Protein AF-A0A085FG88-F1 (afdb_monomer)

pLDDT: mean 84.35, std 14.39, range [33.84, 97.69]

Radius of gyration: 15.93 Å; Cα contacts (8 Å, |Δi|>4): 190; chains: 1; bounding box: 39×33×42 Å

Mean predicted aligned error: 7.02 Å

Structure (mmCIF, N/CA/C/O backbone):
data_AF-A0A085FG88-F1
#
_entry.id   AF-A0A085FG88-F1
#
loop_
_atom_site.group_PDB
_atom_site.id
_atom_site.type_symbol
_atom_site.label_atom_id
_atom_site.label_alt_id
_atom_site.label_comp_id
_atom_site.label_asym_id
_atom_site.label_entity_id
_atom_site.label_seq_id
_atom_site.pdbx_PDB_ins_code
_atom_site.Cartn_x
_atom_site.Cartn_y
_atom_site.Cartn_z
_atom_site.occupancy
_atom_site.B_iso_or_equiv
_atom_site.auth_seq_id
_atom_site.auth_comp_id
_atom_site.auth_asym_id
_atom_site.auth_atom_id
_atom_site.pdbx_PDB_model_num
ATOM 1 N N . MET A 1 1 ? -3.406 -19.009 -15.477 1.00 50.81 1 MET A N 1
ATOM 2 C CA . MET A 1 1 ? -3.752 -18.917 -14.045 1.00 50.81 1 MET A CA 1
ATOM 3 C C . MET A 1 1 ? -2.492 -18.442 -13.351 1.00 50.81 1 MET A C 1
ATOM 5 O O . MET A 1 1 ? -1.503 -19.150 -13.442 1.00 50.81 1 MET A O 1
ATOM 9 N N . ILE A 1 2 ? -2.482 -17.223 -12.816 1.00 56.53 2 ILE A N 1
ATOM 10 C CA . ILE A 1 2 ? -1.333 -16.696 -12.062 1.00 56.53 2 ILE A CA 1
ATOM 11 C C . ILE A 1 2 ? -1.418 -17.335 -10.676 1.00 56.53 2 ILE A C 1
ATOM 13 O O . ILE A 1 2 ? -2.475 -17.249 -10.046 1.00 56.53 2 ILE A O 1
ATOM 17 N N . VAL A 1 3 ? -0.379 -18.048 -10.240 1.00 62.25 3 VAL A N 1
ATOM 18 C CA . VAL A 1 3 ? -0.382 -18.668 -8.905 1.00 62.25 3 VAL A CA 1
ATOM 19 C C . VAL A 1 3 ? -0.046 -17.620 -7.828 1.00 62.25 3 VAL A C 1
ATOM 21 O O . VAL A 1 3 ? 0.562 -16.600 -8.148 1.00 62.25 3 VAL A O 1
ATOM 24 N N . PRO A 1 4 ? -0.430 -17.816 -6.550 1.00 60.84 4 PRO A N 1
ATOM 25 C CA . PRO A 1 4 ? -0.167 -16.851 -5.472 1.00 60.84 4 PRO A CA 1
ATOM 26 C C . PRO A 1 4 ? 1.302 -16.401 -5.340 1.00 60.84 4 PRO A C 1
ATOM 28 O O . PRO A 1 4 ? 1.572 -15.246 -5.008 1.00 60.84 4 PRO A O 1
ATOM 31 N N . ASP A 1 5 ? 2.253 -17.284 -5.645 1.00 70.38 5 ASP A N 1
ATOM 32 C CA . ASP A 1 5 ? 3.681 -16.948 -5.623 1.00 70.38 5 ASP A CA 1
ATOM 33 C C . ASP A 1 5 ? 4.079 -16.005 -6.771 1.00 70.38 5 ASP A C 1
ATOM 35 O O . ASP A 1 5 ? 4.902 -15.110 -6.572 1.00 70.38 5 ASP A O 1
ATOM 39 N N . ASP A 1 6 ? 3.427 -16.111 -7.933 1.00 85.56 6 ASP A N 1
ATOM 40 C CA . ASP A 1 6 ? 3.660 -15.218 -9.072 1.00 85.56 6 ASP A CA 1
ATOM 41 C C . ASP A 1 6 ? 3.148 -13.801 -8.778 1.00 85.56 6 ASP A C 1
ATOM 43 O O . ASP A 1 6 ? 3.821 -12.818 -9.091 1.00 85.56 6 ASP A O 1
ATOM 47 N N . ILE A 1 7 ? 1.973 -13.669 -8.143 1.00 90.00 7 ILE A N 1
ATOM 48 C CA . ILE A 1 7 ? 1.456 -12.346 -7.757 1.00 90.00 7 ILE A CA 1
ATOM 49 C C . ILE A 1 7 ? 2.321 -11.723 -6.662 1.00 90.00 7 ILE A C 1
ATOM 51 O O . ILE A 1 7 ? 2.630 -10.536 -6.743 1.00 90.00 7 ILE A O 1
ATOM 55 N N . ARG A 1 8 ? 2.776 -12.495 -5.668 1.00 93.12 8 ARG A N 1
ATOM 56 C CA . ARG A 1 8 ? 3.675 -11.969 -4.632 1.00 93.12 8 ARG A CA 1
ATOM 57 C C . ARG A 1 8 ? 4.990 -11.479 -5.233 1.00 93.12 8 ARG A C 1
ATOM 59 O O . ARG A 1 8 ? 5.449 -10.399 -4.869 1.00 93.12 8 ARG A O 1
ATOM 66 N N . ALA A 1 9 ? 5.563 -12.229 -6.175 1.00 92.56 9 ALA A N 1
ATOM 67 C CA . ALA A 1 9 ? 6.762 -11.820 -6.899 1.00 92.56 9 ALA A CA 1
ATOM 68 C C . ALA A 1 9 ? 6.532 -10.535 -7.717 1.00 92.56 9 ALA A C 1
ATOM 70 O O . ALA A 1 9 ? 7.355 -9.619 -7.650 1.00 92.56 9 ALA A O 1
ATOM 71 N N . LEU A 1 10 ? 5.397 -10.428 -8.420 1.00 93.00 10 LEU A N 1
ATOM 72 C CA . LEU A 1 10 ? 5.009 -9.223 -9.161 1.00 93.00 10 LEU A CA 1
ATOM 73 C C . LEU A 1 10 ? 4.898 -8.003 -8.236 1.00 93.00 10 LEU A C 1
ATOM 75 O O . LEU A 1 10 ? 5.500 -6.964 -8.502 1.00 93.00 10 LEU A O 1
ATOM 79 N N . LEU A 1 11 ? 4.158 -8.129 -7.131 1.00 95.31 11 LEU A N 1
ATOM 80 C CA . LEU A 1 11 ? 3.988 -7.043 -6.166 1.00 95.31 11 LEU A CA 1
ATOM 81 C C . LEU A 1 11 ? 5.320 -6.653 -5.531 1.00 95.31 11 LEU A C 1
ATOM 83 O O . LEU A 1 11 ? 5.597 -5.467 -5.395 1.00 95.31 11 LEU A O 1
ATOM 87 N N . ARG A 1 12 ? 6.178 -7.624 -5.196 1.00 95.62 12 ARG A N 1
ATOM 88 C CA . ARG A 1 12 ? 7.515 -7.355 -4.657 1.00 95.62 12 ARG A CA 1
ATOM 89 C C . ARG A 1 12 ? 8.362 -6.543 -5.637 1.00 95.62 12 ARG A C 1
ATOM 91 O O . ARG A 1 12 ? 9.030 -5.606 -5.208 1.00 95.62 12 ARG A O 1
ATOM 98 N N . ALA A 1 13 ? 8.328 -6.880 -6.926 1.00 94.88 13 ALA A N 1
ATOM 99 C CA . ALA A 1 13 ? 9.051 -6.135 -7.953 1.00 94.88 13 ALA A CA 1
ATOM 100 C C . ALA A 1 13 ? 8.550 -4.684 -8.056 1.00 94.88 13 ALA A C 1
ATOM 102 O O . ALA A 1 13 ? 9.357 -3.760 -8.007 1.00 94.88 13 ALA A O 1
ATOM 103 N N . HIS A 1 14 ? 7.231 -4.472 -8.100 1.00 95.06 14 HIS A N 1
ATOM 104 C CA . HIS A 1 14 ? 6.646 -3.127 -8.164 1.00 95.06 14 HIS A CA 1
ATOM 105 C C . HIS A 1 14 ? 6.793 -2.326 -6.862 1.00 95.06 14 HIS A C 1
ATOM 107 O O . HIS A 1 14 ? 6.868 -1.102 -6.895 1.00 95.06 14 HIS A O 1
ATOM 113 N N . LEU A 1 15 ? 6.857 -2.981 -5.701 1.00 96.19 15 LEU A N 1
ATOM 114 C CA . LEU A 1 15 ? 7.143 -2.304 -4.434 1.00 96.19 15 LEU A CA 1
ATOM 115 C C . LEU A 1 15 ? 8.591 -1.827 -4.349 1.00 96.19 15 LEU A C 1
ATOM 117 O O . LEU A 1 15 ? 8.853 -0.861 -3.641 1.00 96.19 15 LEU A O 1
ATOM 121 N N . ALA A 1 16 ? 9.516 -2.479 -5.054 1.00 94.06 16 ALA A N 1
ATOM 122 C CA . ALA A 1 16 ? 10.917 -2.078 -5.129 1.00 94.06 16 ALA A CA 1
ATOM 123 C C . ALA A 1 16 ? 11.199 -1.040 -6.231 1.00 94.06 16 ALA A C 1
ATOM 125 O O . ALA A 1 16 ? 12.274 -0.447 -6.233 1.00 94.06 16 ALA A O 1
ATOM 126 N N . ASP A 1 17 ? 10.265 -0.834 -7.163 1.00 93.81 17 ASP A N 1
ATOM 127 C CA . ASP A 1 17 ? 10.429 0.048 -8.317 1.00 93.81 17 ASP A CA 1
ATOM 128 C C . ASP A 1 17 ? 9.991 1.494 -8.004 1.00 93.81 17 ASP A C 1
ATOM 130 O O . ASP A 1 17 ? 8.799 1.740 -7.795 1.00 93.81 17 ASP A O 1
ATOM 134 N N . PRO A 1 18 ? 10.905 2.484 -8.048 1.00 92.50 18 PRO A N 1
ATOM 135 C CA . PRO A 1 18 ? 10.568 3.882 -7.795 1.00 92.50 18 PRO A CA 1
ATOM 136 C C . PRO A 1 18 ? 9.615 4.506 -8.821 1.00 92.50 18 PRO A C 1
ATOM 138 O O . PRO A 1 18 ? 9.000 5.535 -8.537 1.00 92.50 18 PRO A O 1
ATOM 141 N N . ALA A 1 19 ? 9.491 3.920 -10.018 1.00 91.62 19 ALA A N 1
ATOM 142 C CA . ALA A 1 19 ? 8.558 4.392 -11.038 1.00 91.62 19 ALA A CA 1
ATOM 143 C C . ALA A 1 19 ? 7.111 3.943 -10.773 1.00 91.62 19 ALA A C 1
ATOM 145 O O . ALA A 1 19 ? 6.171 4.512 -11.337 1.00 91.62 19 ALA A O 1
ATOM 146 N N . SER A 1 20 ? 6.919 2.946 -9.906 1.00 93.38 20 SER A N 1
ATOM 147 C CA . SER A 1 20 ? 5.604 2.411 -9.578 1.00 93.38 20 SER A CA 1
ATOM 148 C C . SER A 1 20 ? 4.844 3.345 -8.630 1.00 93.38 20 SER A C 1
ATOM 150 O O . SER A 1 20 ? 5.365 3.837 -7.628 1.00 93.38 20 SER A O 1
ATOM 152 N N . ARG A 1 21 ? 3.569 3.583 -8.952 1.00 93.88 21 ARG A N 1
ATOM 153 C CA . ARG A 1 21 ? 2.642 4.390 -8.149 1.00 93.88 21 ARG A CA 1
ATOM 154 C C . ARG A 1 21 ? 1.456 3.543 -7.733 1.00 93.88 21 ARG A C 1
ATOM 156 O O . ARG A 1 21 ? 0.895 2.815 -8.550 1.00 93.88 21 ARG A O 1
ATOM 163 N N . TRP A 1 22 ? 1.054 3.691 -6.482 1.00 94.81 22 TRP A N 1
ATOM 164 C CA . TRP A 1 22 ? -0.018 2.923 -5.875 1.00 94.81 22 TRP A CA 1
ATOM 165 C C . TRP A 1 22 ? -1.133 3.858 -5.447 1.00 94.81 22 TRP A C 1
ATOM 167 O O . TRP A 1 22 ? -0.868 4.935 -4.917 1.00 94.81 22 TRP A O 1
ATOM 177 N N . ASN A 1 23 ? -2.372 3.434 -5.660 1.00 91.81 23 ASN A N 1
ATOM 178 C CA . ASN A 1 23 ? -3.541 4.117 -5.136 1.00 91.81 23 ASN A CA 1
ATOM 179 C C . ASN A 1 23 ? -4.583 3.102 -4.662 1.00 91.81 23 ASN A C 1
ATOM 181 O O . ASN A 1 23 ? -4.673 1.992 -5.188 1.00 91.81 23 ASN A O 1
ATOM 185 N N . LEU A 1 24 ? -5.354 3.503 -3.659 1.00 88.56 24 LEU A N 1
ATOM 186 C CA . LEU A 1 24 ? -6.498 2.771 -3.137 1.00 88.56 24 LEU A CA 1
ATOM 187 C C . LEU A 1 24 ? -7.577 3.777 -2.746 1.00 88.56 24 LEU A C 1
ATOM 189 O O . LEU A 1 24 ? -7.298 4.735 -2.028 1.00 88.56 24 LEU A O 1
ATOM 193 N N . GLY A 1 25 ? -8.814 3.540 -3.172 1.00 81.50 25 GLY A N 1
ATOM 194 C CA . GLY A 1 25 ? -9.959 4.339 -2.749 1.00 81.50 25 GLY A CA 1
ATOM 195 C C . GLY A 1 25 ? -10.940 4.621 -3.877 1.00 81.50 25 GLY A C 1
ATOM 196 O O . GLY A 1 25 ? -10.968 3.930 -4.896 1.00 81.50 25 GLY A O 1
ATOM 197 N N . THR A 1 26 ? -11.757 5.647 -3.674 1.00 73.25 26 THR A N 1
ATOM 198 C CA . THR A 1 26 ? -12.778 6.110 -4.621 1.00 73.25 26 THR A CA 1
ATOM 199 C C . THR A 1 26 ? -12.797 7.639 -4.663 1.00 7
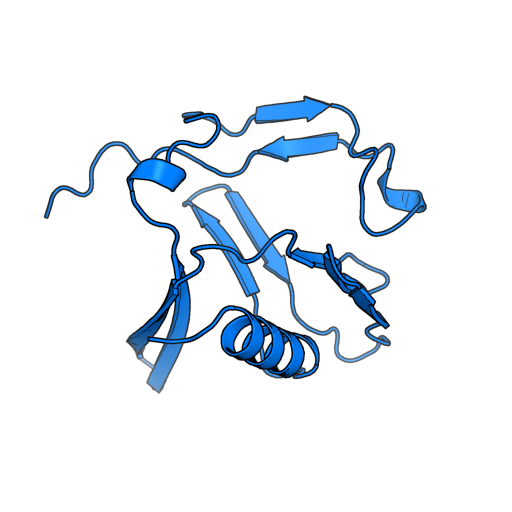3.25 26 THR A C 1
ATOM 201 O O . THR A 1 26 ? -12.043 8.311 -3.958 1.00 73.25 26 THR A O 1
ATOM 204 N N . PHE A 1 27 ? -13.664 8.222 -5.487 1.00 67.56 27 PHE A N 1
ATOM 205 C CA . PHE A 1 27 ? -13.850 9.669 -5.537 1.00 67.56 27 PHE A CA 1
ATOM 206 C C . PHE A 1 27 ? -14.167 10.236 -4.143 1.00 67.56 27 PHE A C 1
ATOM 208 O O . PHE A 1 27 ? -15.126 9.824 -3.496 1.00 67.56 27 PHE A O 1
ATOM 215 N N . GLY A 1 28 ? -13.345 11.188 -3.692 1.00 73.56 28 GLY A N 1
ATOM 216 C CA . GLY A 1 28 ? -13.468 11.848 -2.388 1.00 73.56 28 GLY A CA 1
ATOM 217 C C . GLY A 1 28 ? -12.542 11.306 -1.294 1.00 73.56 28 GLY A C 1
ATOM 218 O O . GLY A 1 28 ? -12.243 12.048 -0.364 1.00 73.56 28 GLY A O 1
——
**WORK TO COMPLETE**:
Starting at the line with "ATOM 98 N N" and ending at the line with "ATOM 100 C C", print each line of the listing above exactly, with no other lines.

**ANSWER TO THE PROBLEM**:
ATOM 98 N N . ALA A 1 13 ? 8.328 -6.880 -6.926 1.00 94.88 13 ALA A N 1
ATOM 99 C CA . ALA A 1 13 ? 9.051 -6.135 -7.953 1.00 94.88 13 ALA A CA 1
ATOM 100 C C . ALA A 1 13 ? 8.550 -4.684 -8.056 1.00 94.88 13 ALA A C 1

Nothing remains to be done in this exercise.